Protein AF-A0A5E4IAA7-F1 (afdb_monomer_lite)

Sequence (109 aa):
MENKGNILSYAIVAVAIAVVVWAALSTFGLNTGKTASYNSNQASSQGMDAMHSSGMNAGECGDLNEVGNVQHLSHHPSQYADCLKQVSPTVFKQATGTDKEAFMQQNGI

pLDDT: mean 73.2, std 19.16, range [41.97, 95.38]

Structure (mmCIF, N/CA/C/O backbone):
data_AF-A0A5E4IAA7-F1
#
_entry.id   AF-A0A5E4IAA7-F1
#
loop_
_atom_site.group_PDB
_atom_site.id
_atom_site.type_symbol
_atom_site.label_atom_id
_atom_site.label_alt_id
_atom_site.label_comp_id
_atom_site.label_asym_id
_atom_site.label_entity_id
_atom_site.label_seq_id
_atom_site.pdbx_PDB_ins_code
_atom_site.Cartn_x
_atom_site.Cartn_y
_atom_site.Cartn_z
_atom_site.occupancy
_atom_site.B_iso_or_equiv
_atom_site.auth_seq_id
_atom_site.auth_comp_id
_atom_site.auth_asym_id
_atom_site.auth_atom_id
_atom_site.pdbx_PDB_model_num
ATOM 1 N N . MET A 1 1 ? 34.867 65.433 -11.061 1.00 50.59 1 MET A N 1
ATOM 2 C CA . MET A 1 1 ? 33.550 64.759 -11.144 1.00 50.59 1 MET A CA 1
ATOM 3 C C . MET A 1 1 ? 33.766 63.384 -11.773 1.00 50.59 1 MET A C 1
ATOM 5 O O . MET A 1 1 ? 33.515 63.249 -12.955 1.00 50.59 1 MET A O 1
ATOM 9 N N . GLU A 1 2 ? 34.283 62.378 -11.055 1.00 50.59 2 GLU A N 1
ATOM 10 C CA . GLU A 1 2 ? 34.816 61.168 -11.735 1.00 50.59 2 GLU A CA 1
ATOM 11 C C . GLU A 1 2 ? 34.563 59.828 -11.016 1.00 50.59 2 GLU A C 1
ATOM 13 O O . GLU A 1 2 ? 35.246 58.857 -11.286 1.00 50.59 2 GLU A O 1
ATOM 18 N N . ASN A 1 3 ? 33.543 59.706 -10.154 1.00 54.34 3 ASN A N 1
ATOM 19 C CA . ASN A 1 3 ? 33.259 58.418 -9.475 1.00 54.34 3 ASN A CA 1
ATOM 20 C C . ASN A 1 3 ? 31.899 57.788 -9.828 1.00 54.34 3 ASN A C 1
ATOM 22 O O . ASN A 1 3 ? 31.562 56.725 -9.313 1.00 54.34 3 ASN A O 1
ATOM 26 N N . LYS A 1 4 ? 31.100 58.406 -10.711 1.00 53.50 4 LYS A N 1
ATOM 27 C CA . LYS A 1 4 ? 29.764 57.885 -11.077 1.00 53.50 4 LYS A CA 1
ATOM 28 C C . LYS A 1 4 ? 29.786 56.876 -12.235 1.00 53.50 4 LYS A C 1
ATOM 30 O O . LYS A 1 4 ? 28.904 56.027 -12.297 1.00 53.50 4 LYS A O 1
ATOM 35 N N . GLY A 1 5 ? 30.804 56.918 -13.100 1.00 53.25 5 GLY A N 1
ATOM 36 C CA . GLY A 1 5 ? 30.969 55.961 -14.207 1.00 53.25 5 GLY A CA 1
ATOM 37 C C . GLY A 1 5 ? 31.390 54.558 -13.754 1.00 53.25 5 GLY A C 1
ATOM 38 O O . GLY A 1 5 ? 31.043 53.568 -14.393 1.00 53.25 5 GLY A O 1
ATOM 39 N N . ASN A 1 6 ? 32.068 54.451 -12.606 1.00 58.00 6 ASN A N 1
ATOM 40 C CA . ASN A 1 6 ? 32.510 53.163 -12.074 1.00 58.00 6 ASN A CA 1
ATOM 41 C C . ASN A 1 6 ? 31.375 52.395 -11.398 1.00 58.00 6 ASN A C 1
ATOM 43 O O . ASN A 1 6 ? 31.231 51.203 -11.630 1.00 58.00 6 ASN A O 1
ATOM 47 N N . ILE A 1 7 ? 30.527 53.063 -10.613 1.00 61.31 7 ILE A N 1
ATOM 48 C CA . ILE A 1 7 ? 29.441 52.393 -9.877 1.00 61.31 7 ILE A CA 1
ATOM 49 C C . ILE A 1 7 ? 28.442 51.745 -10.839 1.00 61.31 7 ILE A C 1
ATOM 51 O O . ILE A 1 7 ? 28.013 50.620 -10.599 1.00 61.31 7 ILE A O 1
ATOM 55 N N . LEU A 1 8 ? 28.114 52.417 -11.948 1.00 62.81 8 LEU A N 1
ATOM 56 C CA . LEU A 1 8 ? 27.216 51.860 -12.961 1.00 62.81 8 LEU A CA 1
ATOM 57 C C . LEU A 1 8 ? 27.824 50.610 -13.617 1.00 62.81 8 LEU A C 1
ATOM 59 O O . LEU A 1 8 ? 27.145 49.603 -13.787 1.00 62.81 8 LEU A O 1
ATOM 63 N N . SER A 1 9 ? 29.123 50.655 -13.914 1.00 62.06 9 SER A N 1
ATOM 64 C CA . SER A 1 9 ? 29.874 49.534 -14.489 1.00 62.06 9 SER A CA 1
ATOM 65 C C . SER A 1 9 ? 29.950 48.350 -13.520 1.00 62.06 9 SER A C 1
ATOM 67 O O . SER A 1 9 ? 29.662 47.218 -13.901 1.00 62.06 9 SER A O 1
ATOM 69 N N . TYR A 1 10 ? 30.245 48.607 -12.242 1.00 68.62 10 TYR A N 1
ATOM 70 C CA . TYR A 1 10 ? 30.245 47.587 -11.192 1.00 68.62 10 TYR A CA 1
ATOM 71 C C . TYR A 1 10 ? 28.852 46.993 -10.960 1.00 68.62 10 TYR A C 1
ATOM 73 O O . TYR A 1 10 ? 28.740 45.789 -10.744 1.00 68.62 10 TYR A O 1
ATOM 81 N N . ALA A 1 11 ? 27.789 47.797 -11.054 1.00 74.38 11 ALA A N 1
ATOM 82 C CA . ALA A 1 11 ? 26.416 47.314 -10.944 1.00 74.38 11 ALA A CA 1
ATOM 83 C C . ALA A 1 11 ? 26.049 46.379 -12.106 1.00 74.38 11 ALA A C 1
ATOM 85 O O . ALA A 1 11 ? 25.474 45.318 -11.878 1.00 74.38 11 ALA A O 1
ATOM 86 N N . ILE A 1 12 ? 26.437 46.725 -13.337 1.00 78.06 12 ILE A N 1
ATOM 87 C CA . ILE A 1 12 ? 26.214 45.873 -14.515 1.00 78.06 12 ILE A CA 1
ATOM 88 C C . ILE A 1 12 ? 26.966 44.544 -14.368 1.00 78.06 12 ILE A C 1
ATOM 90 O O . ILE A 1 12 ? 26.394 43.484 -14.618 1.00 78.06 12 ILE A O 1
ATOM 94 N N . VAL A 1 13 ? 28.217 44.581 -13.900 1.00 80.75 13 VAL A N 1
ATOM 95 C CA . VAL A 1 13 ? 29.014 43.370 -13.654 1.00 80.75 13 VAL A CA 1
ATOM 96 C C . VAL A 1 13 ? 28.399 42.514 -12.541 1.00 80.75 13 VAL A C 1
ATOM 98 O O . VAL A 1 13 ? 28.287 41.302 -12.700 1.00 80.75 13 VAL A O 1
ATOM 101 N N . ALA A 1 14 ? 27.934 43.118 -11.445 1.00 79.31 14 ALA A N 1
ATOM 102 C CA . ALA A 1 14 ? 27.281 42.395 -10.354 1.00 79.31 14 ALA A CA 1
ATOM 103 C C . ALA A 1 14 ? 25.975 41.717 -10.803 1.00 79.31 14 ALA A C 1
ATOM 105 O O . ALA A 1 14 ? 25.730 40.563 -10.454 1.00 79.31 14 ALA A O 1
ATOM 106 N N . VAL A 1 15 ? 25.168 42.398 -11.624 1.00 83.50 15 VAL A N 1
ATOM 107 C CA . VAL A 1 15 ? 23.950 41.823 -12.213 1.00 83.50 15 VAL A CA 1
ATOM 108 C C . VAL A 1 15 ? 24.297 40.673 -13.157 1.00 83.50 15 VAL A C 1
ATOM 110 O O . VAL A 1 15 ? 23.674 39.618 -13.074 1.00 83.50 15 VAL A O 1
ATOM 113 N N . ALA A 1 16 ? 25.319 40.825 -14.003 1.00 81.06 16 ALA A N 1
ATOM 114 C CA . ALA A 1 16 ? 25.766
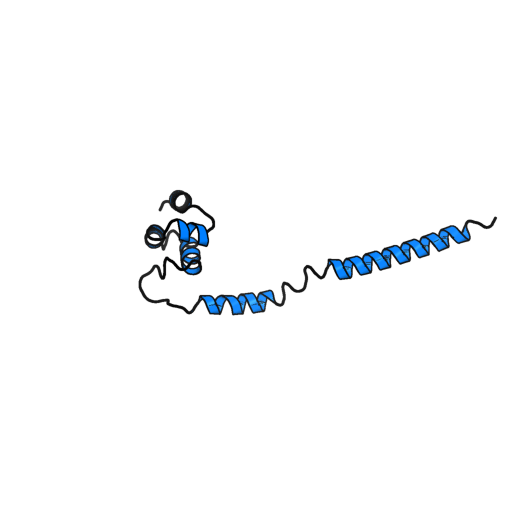 39.759 -14.897 1.00 81.06 16 ALA A CA 1
ATOM 115 C C . ALA A 1 16 ? 26.226 38.514 -14.118 1.00 81.06 16 ALA A C 1
ATOM 117 O O . ALA A 1 16 ? 25.826 37.400 -14.451 1.00 81.06 16 ALA A O 1
ATOM 118 N 
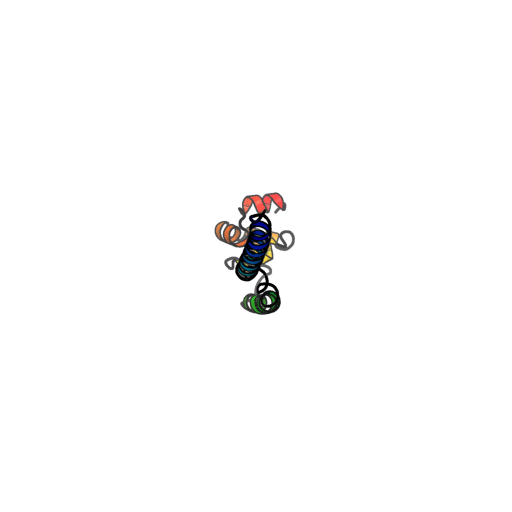N . ILE A 1 17 ? 26.994 38.695 -13.038 1.00 84.44 17 ILE A N 1
ATOM 119 C CA . ILE A 1 17 ? 27.420 37.594 -12.163 1.00 84.44 17 ILE A CA 1
ATOM 120 C C . ILE A 1 17 ? 26.205 36.942 -11.490 1.00 84.44 17 ILE A C 1
ATOM 122 O O . ILE A 1 17 ? 26.110 35.718 -11.476 1.00 84.44 17 ILE A O 1
ATOM 126 N N . ALA A 1 18 ? 25.246 37.726 -10.990 1.00 82.00 18 ALA A N 1
ATOM 127 C CA . ALA A 1 18 ? 24.028 37.195 -10.380 1.00 82.00 18 ALA A CA 1
ATOM 128 C C . ALA A 1 18 ? 23.185 36.374 -11.373 1.00 82.00 18 ALA A C 1
ATOM 130 O O . ALA A 1 18 ? 22.692 35.308 -11.009 1.00 82.00 18 ALA A O 1
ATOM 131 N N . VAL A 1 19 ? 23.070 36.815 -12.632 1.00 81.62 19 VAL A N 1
:::::
### Action item
Please reproduce, exactly as they appear above, the lines from the line containing "ATOM 55 N N" up to and including the line containing "ATOM 85 O O".

### Output of the task
ATOM 55 N N . LEU A 1 8 ? 28.114 52.417 -11.948 1.00 62.81 8 LEU A N 1
ATOM 56 C CA . LEU A 1 8 ? 27.216 51.860 -12.961 1.00 62.81 8 LEU A CA 1
ATOM 57 C C . LEU A 1 8 ? 27.824 50.610 -13.617 1.00 62.81 8 LEU A C 1
ATOM 59 O O . LEU A 1 8 ? 27.145 49.603 -13.787 1.00 62.81 8 LEU A O 1
ATOM 63 N N . SER A 1 9 ? 29.123 50.655 -13.914 1.00 62.06 9 SER A N 1
ATOM 64 C CA . SER A 1 9 ? 29.874 49.534 -14.489 1.00 62.06 9 SER A CA 1
ATOM 65 C C . SER A 1 9 ? 29.950 48.350 -13.520 1.00 62.06 9 SER A C 1
ATOM 67 O O . SER A 1 9 ? 29.662 47.218 -13.901 1.00 62.06 9 SER A O 1
ATOM 69 N N . TYR A 1 10 ? 30.245 48.607 -12.242 1.00 68.62 10 TYR A N 1
ATOM 70 C CA . TYR A 1 10 ? 30.245 47.587 -11.192 1.00 68.62 10 TYR A CA 1
ATOM 71 C C . TYR A 1 10 ? 28.852 46.993 -10.960 1.00 68.62 10 TYR A C 1
ATOM 73 O O . TYR A 1 10 ? 28.740 45.789 -10.744 1.00 68.62 10 TYR A O 1
ATOM 81 N N . ALA A 1 11 ? 27.789 47.797 -11.054 1.00 74.38 11 ALA A N 1
ATOM 82 C CA . ALA A 1 11 ? 26.416 47.314 -10.944 1.00 74.38 11 ALA A CA 1
ATOM 83 C C . ALA A 1 11 ? 26.049 46.379 -12.106 1.00 74.38 11 ALA A C 1
ATOM 85 O O . ALA A 1 11 ? 25.474 45.318 -11.878 1.00 74.38 11 ALA A O 1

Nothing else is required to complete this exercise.